Or fill the matrix with values:

> matrix(data=1:12, nrow=4, ncol=3)
     [,1] [,2] [,3]
[1,]    1    5    9
[2,]    2    6   10
[3,]    3    7   11
[4,]    4    8   12

6.3 Subsetting a matrix

Let’s save the matrix as the variable, testMatrix, so that we can subset the matrix:

> testMatrix = matrix(data=1:12, nrow=4, ncol=3)

To get a specific cell from the matrix, you need two values, a row and a column:

> testMatrix[1,2]
[1] 5
> testMatrix[3,1]
[1] 3
> testMatrix[4,3]
[1] 12

You can get a whole row by leaving the column blank and a whole column by leaving the row blank:

> testMatrix[3,]
[1] 3  7 11
> testMatrix[,2]
[1] 5 6 7 8

6.4 Matrices are often all combinations of two factors

One common use of a matrix is to create a table the contains every combination of two factors. For instance, we can have a vector of temperature values and a vector of humidity values and create a heat index matrix for every temperature/humidity combination:

7 Multiplication table

We will start with a simpler example: a multiplication table. For this table we will have two numeric vectors and populate the matrix with every possible multiplication between values in the two vectors:

	1	2	3
1	1	2	3
2	2	4	6
3	3	6	9
4	4	8	12
5	5	10	15

7.1 Setting up the matrix

First we need our numeric vectors:

### Factors for multiplication table
mult1 = 2:6;
mult2 = 8:10;

Then we need to create an empty matrix that has the correct number of rows and columns – given by the lengths of mult1 and mult2:

### Create a matrix that will contain the calculations
multTable = matrix(nrow=length(mult1),
                   ncol=length(mult2));

7.2 Using nested for loops to fill matrix

We use nested for loops to cycle through every possible combination of mult1 and mult2.

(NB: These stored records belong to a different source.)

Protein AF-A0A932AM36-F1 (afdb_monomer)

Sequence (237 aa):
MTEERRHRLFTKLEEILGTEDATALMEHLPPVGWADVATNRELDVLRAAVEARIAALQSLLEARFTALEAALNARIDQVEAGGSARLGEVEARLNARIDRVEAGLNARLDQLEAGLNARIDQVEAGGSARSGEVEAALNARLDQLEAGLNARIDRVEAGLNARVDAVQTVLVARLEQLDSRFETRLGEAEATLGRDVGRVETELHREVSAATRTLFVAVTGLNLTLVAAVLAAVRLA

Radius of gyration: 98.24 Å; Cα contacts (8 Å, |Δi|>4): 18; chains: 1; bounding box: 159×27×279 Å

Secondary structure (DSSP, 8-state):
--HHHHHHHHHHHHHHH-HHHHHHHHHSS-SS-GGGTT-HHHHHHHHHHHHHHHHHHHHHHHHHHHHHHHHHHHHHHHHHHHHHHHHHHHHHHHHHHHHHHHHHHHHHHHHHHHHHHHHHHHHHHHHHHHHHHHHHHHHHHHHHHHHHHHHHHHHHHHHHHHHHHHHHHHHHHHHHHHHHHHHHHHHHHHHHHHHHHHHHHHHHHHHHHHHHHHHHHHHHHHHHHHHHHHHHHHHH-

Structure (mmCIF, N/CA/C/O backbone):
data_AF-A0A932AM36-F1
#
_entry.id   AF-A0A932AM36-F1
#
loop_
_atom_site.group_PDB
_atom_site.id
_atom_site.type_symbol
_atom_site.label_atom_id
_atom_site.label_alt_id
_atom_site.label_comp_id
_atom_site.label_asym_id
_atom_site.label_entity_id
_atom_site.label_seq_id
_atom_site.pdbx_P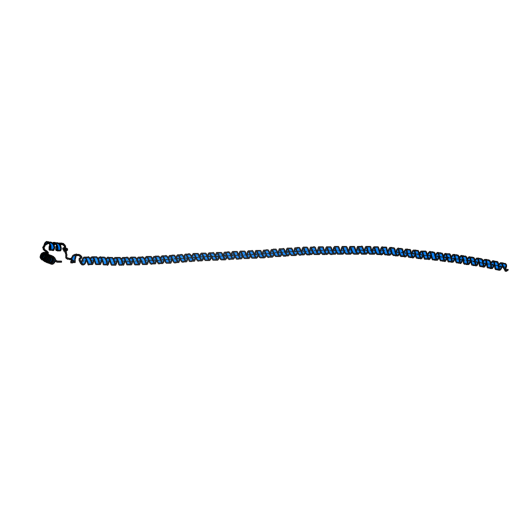DB_ins_code
_atom_site.Cartn_x
_atom_site.Cartn_y
_atom_site.Cartn_z
_atom_site.occupancy
_atom_site.B_iso_or_equiv
_atom_site.auth_seq_id
_atom_site.auth_comp_id
_atom_site.auth_asym_id
_atom_site.auth_atom_id
_atom_site.pdbx_PDB_model_num
ATOM 1 N N . MET A 1 1 ? -50.897 -4.777 125.308 1.00 57.06 1 MET A N 1
ATOM 2 C CA . MET A 1 1 ? -50.635 -4.713 126.768 1.00 57.06 1 MET A CA 1
ATOM 3 C C . MET A 1 1 ? -51.997 -4.614 127.442 1.00 57.06 1 MET A C 1
ATOM 5 O O . MET A 1 1 ? -52.765 -3.772 127.014 1.00 57.06 1 MET A O 1
ATOM 9 N N . THR A 1 2 ? -52.364 -5.500 128.372 1.00 62.59 2 THR A N 1
ATOM 10 C CA . THR A 1 2 ? -53.699 -5.475 129.010 1.00 62.59 2 THR A CA 1
ATOM 11 C C . THR A 1 2 ? -53.829 -4.308 129.997 1.00 62.59 2 THR A C 1
ATOM 13 O O . THR A 1 2 ? -52.826 -3.893 130.582 1.00 62.59 2 THR A O 1
ATOM 16 N N . GLU A 1 3 ? -55.048 -3.793 130.197 1.00 63.50 3 GLU A N 1
ATOM 17 C CA . GLU A 1 3 ? -55.374 -2.666 131.098 1.00 63.50 3 GLU A CA 1
ATOM 18 C C . GLU A 1 3 ? -54.766 -2.837 132.498 1.00 63.50 3 GLU A C 1
ATOM 20 O O . GLU A 1 3 ? -54.121 -1.940 133.037 1.00 63.50 3 GLU A O 1
ATOM 25 N N . GLU A 1 4 ? -54.840 -4.056 133.034 1.00 64.38 4 GLU A N 1
ATOM 26 C CA . GLU A 1 4 ? -54.265 -4.434 134.329 1.00 64.38 4 GLU A CA 1
ATOM 27 C C . GLU A 1 4 ? -52.741 -4.301 134.405 1.00 64.38 4 GLU A C 1
ATOM 29 O O . GLU A 1 4 ? -52.169 -4.161 135.488 1.00 64.38 4 GLU A O 1
ATOM 34 N N . ARG A 1 5 ? -52.052 -4.418 133.268 1.00 67.94 5 ARG A N 1
ATOM 35 C CA . ARG A 1 5 ? -50.594 -4.309 133.188 1.00 67.94 5 ARG A CA 1
ATOM 36 C C . ARG A 1 5 ? -50.174 -2.844 133.069 1.00 67.94 5 ARG A C 1
ATOM 38 O O . ARG A 1 5 ? -49.130 -2.504 133.611 1.00 67.94 5 ARG A O 1
ATOM 45 N N . ARG A 1 6 ? -50.987 -1.987 132.427 1.00 72.94 6 ARG A N 1
ATOM 46 C CA . ARG A 1 6 ? -50.801 -0.520 132.410 1.00 72.94 6 ARG A CA 1
ATOM 47 C C . ARG A 1 6 ? -51.063 0.084 133.779 1.00 72.94 6 ARG A C 1
ATOM 49 O O . ARG A 1 6 ? -50.230 0.843 134.250 1.00 72.94 6 ARG A O 1
ATOM 56 N N . HIS A 1 7 ? -52.146 -0.322 134.441 1.00 74.06 7 HIS A N 1
ATOM 57 C CA . HIS A 1 7 ? -52.459 0.150 135.787 1.00 74.06 7 HIS A CA 1
ATOM 58 C C . HIS A 1 7 ? -51.360 -0.242 136.784 1.00 74.06 7 HIS A C 1
ATOM 60 O O . HIS A 1 7 ? -50.846 0.611 137.491 1.00 74.06 7 HIS A O 1
ATOM 66 N N . ARG A 1 8 ? -50.876 -1.494 136.742 1.00 77.00 8 ARG A N 1
ATOM 67 C CA . ARG A 1 8 ? -49.721 -1.917 137.556 1.00 77.00 8 ARG A CA 1
ATOM 68 C C . ARG A 1 8 ? -48.424 -1.162 137.245 1.00 77.00 8 ARG A C 1
ATOM 70 O O . ARG A 1 8 ? -47.621 -0.972 138.155 1.00 77.00 8 ARG A O 1
ATOM 77 N N . LEU A 1 9 ? -48.182 -0.785 135.986 1.00 74.88 9 LEU A N 1
ATOM 78 C CA . LEU A 1 9 ? -47.010 0.013 135.605 1.00 74.88 9 LEU A CA 1
ATOM 79 C C . LEU A 1 9 ? -47.144 1.455 136.118 1.00 74.88 9 LEU A C 1
ATOM 81 O O . LEU A 1 9 ? -46.185 1.977 136.670 1.00 74.88 9 LEU A O 1
ATOM 85 N N . PHE A 1 10 ? -48.338 2.045 136.000 1.00 75.44 10 PHE A N 1
ATOM 86 C CA . PHE A 1 10 ? -48.674 3.377 136.505 1.00 75.44 10 PHE A CA 1
ATOM 87 C C . PHE A 1 10 ? -48.494 3.460 138.020 1.00 75.44 10 PHE A C 1
ATOM 89 O O . PHE A 1 10 ? -47.731 4.298 138.472 1.00 75.44 10 PHE A O 1
ATOM 96 N N . THR A 1 11 ? -49.078 2.537 138.795 1.00 78.81 11 THR A N 1
ATOM 97 C CA . THR A 1 11 ? -48.947 2.535 140.265 1.00 78.81 11 THR A CA 1
ATOM 98 C C . THR A 1 11 ? -47.486 2.429 140.708 1.00 78.81 11 THR A C 1
ATOM 100 O O . THR A 1 11 ? -47.073 3.094 141.648 1.00 78.81 11 THR A O 1
ATOM 103 N N . LYS A 1 12 ? -46.672 1.626 140.009 1.00 78.19 12 LYS A N 1
ATOM 104 C CA . LYS A 1 12 ? -45.232 1.528 140.298 1.00 78.19 12 LYS A CA 1
ATOM 105 C C . LYS A 1 12 ? -44.445 2.773 139.887 1.00 78.19 12 LYS A C 1
ATOM 107 O O . LYS A 1 12 ? -43.477 3.107 140.556 1.00 78.19 12 LYS A O 1
ATOM 112 N N . LEU A 1 13 ? -44.805 3.423 138.780 1.00 76.25 13 LEU A N 1
ATOM 113 C CA . LEU A 1 13 ? -44.166 4.666 138.338 1.00 76.25 13 LEU A CA 1
ATOM 114 C C . LEU A 1 13 ? -44.533 5.829 139.268 1.00 76.25 13 LEU A C 1
ATOM 116 O O . LEU A 1 13 ? -43.659 6.609 139.626 1.00 76.25 13 LEU A O 1
ATOM 120 N N . GLU A 1 14 ? -45.786 5.893 139.712 1.00 80.62 14 GLU A N 1
ATOM 121 C CA . GLU A 1 14 ? -46.312 6.877 140.663 1.00 80.62 14 GLU A CA 1
ATOM 122 C C . GLU A 1 14 ? -45.590 6.798 142.016 1.00 80.62 14 GLU A C 1
ATOM 124 O O . GLU A 1 14 ? -45.212 7.823 142.577 1.00 80.62 14 GLU A O 1
ATOM 129 N N . GLU A 1 15 ? -45.313 5.582 142.498 1.00 81.62 15 GLU A N 1
ATOM 130 C CA . GLU A 1 15 ? -44.604 5.340 143.761 1.00 81.62 15 GLU A CA 1
ATOM 131 C C . GLU A 1 15 ? -43.119 5.763 143.718 1.00 81.62 15 GLU A C 1
ATOM 133 O O . GLU A 1 15 ? -42.541 6.091 144.753 1.00 81.62 15 GLU A O 1
ATOM 138 N N . ILE A 1 16 ? -42.491 5.769 142.533 1.00 80.81 16 ILE A N 1
ATOM 139 C CA . ILE A 1 16 ? -41.045 6.014 142.362 1.00 80.81 16 ILE A CA 1
ATOM 140 C C . ILE A 1 16 ? -40.744 7.445 141.887 1.00 80.81 16 ILE A C 1
ATOM 142 O O . ILE A 1 16 ? -39.766 8.040 142.335 1.00 80.81 16 ILE A O 1
ATOM 146 N N . LEU A 1 17 ? -41.539 7.980 140.957 1.00 75.75 17 LEU A N 1
ATOM 147 C CA . LEU A 1 17 ? -41.283 9.246 140.252 1.00 75.75 17 LEU A CA 1
ATOM 148 C C . LEU A 1 17 ? -42.282 10.353 140.625 1.00 75.75 17 LEU A C 1
ATOM 150 O O . LEU A 1 17 ? -42.072 11.506 140.270 1.00 75.75 17 LEU A O 1
ATOM 154 N N . GLY A 1 18 ? -43.345 10.030 141.367 1.00 78.38 18 GLY A N 1
ATOM 155 C CA . GLY A 1 18 ? -44.422 10.967 141.670 1.00 78.38 18 GLY A CA 1
ATOM 156 C C . GLY A 1 18 ? -45.470 11.050 140.557 1.00 78.38 18 GLY A C 1
ATOM 157 O O . GLY A 1 18 ? -45.268 10.617 139.422 1.00 78.38 18 GLY A O 1
ATOM 158 N N . THR A 1 19 ? -46.635 11.587 140.914 1.00 74.94 19 THR A N 1
ATOM 159 C CA . THR A 1 19 ? -47.852 11.567 140.092 1.00 74.94 19 THR A CA 1
ATOM 160 C C . THR A 1 19 ? -47.696 12.276 138.750 1.00 74.94 19 THR A C 1
ATOM 162 O O . THR A 1 19 ? -48.146 11.737 137.741 1.00 74.94 19 THR A O 1
ATOM 165 N N . GLU A 1 20 ? -47.062 13.450 138.698 1.00 74.81 20 GLU A N 1
ATOM 166 C CA . GLU A 1 20 ? -46.918 14.216 137.447 1.00 74.81 20 GLU A CA 1
ATOM 167 C C . GLU A 1 20 ? -46.028 13.496 136.423 1.00 74.81 20 GLU A C 1
ATOM 169 O O . GLU A 1 20 ? -46.462 13.263 135.293 1.00 74.81 20 GLU A O 1
ATOM 174 N N . ASP A 1 21 ? -44.834 13.054 136.825 1.00 77.25 21 ASP A N 1
ATOM 175 C CA . ASP A 1 21 ? -43.869 12.415 135.920 1.00 77.25 21 ASP A CA 1
ATOM 176 C C . ASP A 1 21 ? -44.335 11.023 135.459 1.00 77.25 21 ASP A C 1
ATOM 178 O O . ASP A 1 21 ? -44.159 10.645 134.295 1.00 77.25 21 ASP A O 1
ATOM 182 N N . ALA A 1 22 ? -44.993 10.263 136.345 1.00 79.00 22 ALA A N 1
ATOM 183 C CA . ALA A 1 22 ? -45.614 8.985 135.997 1.00 79.00 22 ALA A CA 1
ATOM 184 C C . ALA A 1 22 ? -46.758 9.157 134.986 1.00 79.00 22 ALA A C 1
ATOM 186 O O . ALA A 1 22 ? -46.913 8.331 134.081 1.00 79.00 22 ALA A O 1
ATOM 187 N N . THR A 1 23 ? -47.527 10.243 135.112 1.00 76.06 23 THR A N 1
ATOM 188 C CA . THR A 1 23 ? -48.604 10.581 134.175 1.00 76.06 23 THR A CA 1
ATOM 189 C C . THR A 1 23 ? -48.038 10.990 132.819 1.00 76.06 23 THR A C 1
ATOM 191 O O . THR A 1 23 ? -48.475 10.439 131.812 1.00 76.06 23 THR A O 1
ATOM 194 N N . ALA A 1 24 ? -47.006 11.838 132.776 1.00 77.62 24 ALA A N 1
ATOM 195 C CA . ALA A 1 24 ? -46.365 12.265 131.529 1.00 77.62 24 ALA A CA 1
ATOM 196 C C . ALA A 1 24 ? -45.746 11.089 130.742 1.00 77.62 24 ALA A C 1
ATOM 198 O O . ALA A 1 24 ? -45.911 10.976 129.525 1.00 77.62 24 ALA A O 1
ATOM 199 N N . LEU A 1 25 ? -45.075 10.152 131.425 1.00 71.69 25 LEU A N 1
ATOM 200 C CA . LEU A 1 25 ? -44.519 8.951 130.785 1.00 71.69 25 LEU A CA 1
ATOM 201 C C . LEU A 1 25 ? -45.603 7.988 130.282 1.00 71.69 25 LEU A C 1
ATOM 203 O O . LEU A 1 25 ? -45.409 7.320 129.263 1.00 71.69 25 LEU A O 1
ATOM 207 N N . MET A 1 26 ? -46.738 7.913 130.978 1.00 75.44 26 MET A N 1
ATOM 208 C CA . MET A 1 26 ? -47.870 7.077 130.574 1.00 75.44 26 MET A CA 1
ATOM 209 C C . MET A 1 26 ? -48.722 7.726 129.474 1.00 75.44 26 MET A C 1
ATOM 211 O O . MET A 1 26 ? -49.289 6.989 128.671 1.00 75.44 26 MET A O 1
ATOM 215 N N . GLU A 1 27 ? -48.750 9.059 129.371 1.00 74.88 27 GLU A N 1
ATOM 216 C CA . GLU A 1 27 ? -49.331 9.808 128.242 1.00 74.88 27 GLU A CA 1
ATOM 217 C C . GLU A 1 27 ? -48.557 9.596 126.937 1.00 74.88 27 GLU A C 1
ATOM 219 O O . GLU A 1 27 ? -49.150 9.524 125.861 1.00 74.88 27 GLU A O 1
ATOM 224 N N . HIS A 1 28 ? -47.231 9.462 127.019 1.00 72.50 28 HIS A N 1
ATOM 225 C CA . HIS A 1 28 ? -46.384 9.176 125.859 1.00 72.50 28 HIS A CA 1
ATOM 226 C C . HIS A 1 28 ? -46.346 7.693 125.468 1.00 72.50 28 HIS A C 1
ATOM 228 O O . HIS A 1 28 ? -45.816 7.349 124.407 1.00 72.50 28 HIS A O 1
ATOM 234 N N . LEU A 1 29 ? -46.912 6.805 126.291 1.00 68.00 29 LEU A N 1
ATOM 235 C CA . LEU A 1 29 ? -47.082 5.405 125.934 1.00 68.00 29 LEU A CA 1
ATOM 236 C C . LEU A 1 29 ? -48.316 5.282 125.027 1.00 68.00 29 LEU A C 1
ATOM 238 O O . LEU A 1 29 ? -49.401 5.712 125.422 1.00 68.00 29 LEU A O 1
ATOM 242 N N . PRO A 1 30 ? -48.200 4.692 123.823 1.00 63.16 30 PRO A N 1
ATOM 243 C CA . PRO A 1 30 ? -49.350 4.553 122.944 1.00 63.16 30 PRO A CA 1
ATOM 244 C C . PRO A 1 30 ? -50.496 3.823 123.673 1.00 63.16 30 PRO A C 1
ATOM 246 O O . PRO A 1 30 ? -50.250 2.899 124.456 1.00 63.16 30 PRO A O 1
ATOM 249 N N . PRO A 1 31 ? -51.764 4.220 123.439 1.00 63.25 31 PRO A N 1
ATOM 250 C CA . PRO A 1 31 ? -52.927 3.674 124.150 1.00 63.25 31 PRO A CA 1
ATOM 251 C C . PRO A 1 31 ? -53.123 2.166 123.920 1.00 63.25 31 PRO A C 1
ATOM 253 O O . PRO A 1 31 ? -53.854 1.510 124.661 1.00 63.25 31 PRO A O 1
ATOM 256 N N . VAL A 1 32 ? -52.433 1.620 122.920 1.00 58.94 32 VAL A N 1
ATOM 257 C CA . VAL A 1 32 ? -52.339 0.210 122.558 1.00 58.94 32 VAL A CA 1
ATOM 258 C C . VAL A 1 32 ? -50.872 -0.238 122.667 1.00 58.94 32 VAL A C 1
ATOM 260 O O . VAL A 1 32 ? -49.956 0.572 122.550 1.00 58.94 32 VAL A O 1
ATOM 263 N N . GLY A 1 33 ? -50.617 -1.511 122.991 1.00 59.34 33 GLY A N 1
ATOM 264 C CA . GLY A 1 33 ? -49.250 -1.950 123.322 1.00 59.34 33 GLY A CA 1
ATOM 265 C C . GLY A 1 33 ? -48.292 -1.837 122.130 1.00 59.34 33 GLY A C 1
ATOM 266 O O . GLY A 1 33 ? -48.736 -1.808 120.997 1.00 59.34 33 GLY A O 1
ATOM 267 N N . TRP A 1 34 ? -46.973 -1.888 122.351 1.00 56.31 34 TRP A N 1
ATOM 268 C CA . TRP A 1 34 ? -45.964 -1.906 121.268 1.00 56.31 34 TRP A CA 1
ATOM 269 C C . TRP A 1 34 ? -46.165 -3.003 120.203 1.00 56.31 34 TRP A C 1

The outer loop cycles through mult1 and the inner loop cycles through mult2:

for(i in 1:length(mult1))   # outer loop (for each mult1)
{
  for(j in 1:length(mult2)) # inner loop (for each mult2)
  {
    # The [i,j] cell get set to the multiplication of the corresponding i and j values
    multTable[i,j] = mult1[i] * mult2[j];  
  }
}

The calculations go in this order:

2*8, 2*9, 2*10, 3*8, 3*9, 3*10, 4*8, 4*9, 4*10, 5*8, 5*9, 5*10, 6*8, 6*9, 6*10.

Aside from cycling through values, the only code is this line:

multTable[i,j] = mult1[i] * mult2[j];

multTable is a 2D matrix and needs 2 values to subset it (i and j). The [i, j] spot in the matrix gets populated the i^th value of mult1 multiplied by the j^th value of mult2.

7.3 Naming rows and columns

After we execute the for loop, we have a matrix that looks like this:

> multTable
     [,1] [,2] [,3]
[1,]   16   18   20
[2,]   24   27   30
[3,]   32   36   40
[4,]   40   45   50
[5,]   48   54   60

Let’s make the matrix more visually informative by naming the rows and columns to the values in mult1 and mult2:

rownames(multTable) = mult1;
colnames(multTable) = mult2;

Now we get something that’s easier to read:

> multTable
   8  9 10
2 16 18 20
3 24 27 30
4 32 36 40
5 40 45 50
6 48 54 60

Figure 1

and can use the names to refer to rows and columns:

> multTable["4", "10"]
[1] 40
> multTable["2", "9"]
[1] 18

7.4 Indexing named numeric values

Rownames and column names are always characters – this is why the values are in quotes. Numeric value are used to index rows and columns.

multTable[4, 10] is the value in row 4 and column 10, which does not exist so this would be an error.
multTable["4", "10"] is the value in the row named “4” and column named “10”

8 Wind Chill Matrix

We will do a slightly more complicated matrix that combines temperature values and wind speed values to create a wind chill matrix

8.1 Matrix setup

We first need our temperature and wind speed values. This time we will use sequences that gives every 10^th value:

temps = seq(from=40, to=-20, by=-10); # 40, 30, 20...
speeds = seq(from=5, to=45, by=10);   # 5, 15, 25 ...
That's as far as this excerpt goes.